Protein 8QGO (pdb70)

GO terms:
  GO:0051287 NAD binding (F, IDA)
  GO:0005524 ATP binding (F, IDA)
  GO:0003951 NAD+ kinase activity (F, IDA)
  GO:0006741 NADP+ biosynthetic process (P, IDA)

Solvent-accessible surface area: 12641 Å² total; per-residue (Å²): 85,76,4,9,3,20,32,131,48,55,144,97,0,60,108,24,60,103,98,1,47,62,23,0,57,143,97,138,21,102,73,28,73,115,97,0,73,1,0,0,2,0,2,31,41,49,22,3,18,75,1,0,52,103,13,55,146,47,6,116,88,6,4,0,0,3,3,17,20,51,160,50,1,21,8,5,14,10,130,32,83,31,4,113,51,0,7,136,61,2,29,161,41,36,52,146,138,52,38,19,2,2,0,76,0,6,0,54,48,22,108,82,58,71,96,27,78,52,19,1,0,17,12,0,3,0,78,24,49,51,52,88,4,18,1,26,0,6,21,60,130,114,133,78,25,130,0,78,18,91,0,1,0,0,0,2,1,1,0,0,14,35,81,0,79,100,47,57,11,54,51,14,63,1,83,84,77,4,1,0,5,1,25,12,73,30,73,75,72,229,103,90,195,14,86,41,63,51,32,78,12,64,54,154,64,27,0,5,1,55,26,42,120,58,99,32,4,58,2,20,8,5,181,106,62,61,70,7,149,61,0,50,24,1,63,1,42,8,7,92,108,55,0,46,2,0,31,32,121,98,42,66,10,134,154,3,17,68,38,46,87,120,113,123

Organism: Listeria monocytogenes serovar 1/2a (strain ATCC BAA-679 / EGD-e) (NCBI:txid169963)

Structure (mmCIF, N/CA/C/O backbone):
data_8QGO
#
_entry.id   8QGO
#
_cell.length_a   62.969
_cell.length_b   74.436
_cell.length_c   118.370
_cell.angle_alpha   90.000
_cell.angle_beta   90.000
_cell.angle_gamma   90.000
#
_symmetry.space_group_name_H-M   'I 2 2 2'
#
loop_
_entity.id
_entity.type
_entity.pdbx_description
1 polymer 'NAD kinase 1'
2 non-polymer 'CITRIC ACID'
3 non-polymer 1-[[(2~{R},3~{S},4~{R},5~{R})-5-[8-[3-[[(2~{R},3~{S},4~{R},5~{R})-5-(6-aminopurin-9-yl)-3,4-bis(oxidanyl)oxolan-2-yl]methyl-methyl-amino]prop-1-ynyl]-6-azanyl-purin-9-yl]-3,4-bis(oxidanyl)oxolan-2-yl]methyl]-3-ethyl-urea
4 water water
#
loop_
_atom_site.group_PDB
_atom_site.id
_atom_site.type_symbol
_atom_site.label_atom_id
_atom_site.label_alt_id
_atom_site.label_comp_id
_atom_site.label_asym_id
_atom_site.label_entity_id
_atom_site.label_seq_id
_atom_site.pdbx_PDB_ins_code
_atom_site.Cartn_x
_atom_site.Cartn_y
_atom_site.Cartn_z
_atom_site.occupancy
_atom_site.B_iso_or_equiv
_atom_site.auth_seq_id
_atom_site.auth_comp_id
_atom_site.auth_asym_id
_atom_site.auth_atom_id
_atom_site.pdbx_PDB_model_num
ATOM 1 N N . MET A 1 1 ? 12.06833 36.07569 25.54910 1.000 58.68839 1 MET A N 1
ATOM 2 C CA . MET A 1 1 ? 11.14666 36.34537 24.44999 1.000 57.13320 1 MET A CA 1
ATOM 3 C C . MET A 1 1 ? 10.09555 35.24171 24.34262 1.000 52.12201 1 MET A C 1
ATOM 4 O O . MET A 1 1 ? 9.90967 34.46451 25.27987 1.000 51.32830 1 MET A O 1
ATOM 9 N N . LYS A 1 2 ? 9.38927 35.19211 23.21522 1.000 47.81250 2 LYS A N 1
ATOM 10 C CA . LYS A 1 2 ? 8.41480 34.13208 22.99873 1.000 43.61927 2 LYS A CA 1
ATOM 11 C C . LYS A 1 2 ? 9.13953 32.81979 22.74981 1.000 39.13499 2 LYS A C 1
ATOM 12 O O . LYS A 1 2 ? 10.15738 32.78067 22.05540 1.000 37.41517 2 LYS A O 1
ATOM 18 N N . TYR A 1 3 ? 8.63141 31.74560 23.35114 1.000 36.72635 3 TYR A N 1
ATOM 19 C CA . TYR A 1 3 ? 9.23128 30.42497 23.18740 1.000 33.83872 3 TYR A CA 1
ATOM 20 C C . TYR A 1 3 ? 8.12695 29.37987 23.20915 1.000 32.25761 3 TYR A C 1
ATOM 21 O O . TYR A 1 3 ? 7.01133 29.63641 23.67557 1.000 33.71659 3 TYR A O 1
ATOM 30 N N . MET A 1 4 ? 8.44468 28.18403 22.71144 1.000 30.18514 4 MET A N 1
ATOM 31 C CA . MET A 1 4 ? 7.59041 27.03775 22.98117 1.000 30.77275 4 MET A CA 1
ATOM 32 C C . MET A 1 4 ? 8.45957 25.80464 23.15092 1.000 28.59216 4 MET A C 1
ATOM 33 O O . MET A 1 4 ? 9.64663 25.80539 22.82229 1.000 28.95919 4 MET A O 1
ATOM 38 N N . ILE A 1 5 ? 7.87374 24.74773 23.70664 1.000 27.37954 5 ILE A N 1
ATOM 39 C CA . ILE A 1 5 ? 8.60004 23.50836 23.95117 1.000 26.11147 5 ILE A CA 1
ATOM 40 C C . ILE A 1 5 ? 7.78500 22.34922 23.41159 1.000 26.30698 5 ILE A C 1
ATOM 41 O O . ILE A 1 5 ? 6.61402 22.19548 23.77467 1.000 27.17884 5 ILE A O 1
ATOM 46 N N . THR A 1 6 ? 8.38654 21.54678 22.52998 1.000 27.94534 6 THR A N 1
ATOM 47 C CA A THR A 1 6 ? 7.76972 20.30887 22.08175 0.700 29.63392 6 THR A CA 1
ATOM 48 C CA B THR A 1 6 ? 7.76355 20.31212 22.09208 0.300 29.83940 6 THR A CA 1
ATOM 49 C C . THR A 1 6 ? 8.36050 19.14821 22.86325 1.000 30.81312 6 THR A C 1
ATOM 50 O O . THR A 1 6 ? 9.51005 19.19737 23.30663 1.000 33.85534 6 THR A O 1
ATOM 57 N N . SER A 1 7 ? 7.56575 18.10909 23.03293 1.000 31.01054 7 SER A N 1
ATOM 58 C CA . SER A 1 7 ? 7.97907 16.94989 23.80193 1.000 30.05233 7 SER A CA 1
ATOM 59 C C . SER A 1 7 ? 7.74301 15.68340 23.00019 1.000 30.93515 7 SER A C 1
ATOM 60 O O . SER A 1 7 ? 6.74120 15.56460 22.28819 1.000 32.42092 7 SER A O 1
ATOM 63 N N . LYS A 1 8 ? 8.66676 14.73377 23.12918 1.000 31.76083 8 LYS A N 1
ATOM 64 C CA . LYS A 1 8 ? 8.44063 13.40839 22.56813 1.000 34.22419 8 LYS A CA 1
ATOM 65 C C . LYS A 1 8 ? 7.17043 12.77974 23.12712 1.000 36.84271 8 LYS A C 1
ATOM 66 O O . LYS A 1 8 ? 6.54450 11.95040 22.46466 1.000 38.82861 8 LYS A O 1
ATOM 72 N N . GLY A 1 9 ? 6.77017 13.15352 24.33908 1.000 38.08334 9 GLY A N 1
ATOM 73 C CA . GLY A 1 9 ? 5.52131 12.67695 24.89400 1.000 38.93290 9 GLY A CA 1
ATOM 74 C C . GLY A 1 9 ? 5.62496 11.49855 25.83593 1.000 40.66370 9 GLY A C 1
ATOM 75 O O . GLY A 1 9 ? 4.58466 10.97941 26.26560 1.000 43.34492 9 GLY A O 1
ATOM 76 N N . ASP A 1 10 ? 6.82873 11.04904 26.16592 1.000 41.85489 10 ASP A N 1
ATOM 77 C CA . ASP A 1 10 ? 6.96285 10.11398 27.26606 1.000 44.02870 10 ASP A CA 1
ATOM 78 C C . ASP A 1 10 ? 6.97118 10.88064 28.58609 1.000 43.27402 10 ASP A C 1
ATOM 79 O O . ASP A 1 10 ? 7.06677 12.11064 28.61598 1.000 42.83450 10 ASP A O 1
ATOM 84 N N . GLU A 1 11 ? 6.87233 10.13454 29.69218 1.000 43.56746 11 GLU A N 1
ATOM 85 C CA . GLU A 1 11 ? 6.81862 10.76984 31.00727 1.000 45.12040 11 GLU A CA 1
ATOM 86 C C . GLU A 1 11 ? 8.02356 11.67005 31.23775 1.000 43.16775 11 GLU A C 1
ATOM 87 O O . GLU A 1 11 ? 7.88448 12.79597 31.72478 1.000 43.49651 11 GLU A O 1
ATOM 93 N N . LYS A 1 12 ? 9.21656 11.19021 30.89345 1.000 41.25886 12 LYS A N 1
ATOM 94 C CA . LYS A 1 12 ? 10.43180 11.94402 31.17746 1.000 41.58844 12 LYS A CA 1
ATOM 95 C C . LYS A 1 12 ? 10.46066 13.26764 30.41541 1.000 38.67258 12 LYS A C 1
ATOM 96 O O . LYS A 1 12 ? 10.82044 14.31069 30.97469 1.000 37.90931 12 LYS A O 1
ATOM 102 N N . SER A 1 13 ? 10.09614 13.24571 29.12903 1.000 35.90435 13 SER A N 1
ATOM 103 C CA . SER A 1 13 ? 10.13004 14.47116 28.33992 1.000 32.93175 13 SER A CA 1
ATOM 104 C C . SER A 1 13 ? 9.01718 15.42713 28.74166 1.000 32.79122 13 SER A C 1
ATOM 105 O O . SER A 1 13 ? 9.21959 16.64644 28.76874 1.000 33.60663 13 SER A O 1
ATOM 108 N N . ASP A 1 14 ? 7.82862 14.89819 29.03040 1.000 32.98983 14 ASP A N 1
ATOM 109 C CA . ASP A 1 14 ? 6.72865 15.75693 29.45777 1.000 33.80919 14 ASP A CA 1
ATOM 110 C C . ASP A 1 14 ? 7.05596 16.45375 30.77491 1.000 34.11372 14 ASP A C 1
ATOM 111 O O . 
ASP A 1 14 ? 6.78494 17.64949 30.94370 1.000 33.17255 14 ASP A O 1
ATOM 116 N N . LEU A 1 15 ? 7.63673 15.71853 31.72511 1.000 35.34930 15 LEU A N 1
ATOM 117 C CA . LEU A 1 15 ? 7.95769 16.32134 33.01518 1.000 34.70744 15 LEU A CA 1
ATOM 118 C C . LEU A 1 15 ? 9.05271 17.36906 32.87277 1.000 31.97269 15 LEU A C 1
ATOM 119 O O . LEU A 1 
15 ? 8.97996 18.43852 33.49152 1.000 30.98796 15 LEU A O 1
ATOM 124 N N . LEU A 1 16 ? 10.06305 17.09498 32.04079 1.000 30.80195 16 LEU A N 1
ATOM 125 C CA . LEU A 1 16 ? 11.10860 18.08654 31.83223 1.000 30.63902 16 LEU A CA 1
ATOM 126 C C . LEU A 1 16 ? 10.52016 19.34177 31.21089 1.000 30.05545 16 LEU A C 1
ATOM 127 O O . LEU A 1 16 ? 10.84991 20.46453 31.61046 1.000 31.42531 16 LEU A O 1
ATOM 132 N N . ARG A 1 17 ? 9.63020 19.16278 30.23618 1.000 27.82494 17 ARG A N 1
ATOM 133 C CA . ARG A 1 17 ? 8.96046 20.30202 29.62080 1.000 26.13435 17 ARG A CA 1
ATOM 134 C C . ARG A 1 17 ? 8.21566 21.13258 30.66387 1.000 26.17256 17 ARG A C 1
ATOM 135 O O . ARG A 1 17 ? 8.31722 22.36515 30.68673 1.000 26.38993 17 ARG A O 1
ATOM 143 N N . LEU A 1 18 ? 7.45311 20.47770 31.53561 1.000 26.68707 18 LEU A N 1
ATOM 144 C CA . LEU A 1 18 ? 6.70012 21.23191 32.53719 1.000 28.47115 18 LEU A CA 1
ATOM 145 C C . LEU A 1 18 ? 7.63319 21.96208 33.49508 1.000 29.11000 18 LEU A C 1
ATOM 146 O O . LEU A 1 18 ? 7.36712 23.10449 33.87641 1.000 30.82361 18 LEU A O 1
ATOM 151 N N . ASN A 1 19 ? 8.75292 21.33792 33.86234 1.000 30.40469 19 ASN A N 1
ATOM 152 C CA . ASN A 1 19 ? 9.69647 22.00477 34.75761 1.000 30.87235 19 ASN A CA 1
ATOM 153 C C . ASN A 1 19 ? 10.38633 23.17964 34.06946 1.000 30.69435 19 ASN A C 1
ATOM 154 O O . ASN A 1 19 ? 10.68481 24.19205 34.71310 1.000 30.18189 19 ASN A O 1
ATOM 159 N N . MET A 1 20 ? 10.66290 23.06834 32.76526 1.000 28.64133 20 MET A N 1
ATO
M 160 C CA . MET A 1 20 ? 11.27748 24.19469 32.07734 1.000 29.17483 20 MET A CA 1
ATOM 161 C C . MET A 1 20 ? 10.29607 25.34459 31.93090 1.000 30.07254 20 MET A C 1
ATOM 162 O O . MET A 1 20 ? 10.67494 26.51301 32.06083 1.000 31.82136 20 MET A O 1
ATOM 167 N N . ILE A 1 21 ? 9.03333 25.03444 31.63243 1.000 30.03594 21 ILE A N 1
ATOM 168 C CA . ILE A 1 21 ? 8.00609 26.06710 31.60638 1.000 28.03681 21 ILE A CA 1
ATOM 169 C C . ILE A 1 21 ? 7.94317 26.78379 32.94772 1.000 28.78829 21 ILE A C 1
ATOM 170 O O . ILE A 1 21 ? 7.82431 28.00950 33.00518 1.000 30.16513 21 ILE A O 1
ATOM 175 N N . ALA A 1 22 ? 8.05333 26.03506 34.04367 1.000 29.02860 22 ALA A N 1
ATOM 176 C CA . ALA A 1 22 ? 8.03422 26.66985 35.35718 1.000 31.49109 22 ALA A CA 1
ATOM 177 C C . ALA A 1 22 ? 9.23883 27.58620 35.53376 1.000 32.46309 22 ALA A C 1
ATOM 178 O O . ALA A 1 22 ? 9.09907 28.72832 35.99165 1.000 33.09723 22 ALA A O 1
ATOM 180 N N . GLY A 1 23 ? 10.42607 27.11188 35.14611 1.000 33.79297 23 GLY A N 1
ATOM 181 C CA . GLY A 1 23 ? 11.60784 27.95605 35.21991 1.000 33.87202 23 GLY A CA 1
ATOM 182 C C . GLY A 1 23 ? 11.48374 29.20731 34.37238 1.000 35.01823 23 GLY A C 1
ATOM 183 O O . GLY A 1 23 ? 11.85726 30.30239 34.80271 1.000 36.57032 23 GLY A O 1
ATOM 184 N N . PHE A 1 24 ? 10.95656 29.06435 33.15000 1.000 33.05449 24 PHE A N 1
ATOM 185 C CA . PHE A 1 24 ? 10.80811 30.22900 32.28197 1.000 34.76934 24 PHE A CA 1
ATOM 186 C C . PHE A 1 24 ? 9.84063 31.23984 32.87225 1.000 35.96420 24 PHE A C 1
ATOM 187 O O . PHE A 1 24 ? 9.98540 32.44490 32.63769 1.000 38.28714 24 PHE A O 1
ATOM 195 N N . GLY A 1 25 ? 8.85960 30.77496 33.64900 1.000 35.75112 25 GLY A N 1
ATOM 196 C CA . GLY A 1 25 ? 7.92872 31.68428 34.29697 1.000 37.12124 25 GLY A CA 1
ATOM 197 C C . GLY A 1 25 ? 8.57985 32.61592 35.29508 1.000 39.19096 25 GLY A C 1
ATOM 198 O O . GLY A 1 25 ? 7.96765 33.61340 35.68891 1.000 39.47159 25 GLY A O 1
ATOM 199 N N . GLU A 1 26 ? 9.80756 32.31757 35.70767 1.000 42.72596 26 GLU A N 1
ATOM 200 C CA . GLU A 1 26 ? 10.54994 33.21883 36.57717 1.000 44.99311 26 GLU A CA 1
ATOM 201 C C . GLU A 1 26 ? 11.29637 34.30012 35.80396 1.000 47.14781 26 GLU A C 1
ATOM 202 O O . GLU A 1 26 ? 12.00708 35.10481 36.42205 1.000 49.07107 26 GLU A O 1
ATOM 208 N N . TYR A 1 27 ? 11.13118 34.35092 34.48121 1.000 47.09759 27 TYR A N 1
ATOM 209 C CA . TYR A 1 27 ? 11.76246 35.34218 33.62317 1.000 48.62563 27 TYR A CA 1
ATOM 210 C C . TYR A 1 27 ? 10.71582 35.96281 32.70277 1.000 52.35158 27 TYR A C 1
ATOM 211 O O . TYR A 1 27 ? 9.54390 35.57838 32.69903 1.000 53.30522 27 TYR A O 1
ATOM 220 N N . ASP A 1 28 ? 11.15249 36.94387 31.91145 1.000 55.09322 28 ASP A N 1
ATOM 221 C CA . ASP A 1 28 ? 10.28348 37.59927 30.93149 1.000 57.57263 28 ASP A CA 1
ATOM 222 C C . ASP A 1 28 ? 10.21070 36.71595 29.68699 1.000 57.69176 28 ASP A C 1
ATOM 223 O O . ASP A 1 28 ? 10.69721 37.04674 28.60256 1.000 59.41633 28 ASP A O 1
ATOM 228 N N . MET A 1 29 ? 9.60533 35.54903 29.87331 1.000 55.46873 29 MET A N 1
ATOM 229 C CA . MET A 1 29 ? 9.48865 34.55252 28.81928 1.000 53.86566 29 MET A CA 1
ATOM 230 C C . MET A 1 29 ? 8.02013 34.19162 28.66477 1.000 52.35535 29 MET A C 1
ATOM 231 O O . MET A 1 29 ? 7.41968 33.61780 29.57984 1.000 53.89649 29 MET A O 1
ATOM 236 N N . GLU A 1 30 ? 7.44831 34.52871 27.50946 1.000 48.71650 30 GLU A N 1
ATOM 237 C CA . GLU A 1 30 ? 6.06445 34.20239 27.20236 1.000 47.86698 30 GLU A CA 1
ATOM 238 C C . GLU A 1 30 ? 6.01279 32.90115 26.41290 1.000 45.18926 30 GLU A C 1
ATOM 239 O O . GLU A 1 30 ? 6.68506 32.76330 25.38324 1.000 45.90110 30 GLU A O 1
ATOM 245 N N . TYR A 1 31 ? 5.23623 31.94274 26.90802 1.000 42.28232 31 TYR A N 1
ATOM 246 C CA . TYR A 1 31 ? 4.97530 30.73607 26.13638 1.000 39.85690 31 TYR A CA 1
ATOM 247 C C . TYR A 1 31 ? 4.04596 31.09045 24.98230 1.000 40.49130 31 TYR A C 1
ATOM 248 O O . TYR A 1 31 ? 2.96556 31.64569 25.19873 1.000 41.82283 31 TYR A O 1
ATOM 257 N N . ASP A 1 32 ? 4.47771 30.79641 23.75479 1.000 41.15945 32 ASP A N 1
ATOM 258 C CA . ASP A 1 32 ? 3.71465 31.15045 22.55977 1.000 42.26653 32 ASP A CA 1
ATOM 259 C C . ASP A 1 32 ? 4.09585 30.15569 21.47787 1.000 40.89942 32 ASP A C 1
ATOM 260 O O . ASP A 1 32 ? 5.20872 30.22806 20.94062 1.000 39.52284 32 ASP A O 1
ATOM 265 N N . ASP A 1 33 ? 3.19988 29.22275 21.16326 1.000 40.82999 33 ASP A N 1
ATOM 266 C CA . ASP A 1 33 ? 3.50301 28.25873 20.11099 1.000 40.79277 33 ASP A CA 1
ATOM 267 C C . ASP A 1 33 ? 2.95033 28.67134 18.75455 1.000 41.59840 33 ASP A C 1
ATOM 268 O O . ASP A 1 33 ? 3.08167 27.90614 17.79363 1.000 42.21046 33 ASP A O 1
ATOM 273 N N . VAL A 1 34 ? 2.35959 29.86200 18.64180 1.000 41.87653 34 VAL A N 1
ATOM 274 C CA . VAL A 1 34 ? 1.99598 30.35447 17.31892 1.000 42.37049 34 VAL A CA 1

◆ **The problem**: Begin with the line above that has "ATOM 185 C CA" and continue through the line that has "ATOM 195 N N", setting each one down exactly. Stop there.

◆ **Response**:
ATOM 185 C CA . PHE A 1 24 ? 10.80811 30.22900 32.28197 1.000 34.76934 24 PHE A CA 1
ATOM 186 C C . PHE A 1 24 ? 9.84063 31.23984 32.87225 1.000 35.96420 24 PHE A C 1
ATOM 187 O O . PHE A 1 24 ? 9.98540 32.44490 32.63769 1.000 38.28714 24 PHE A O 1
ATOM 195 N N . GLY A 1 25 ? 8.85960 30.77496 33.64900 1.000 35.75112 25 GLY A N 1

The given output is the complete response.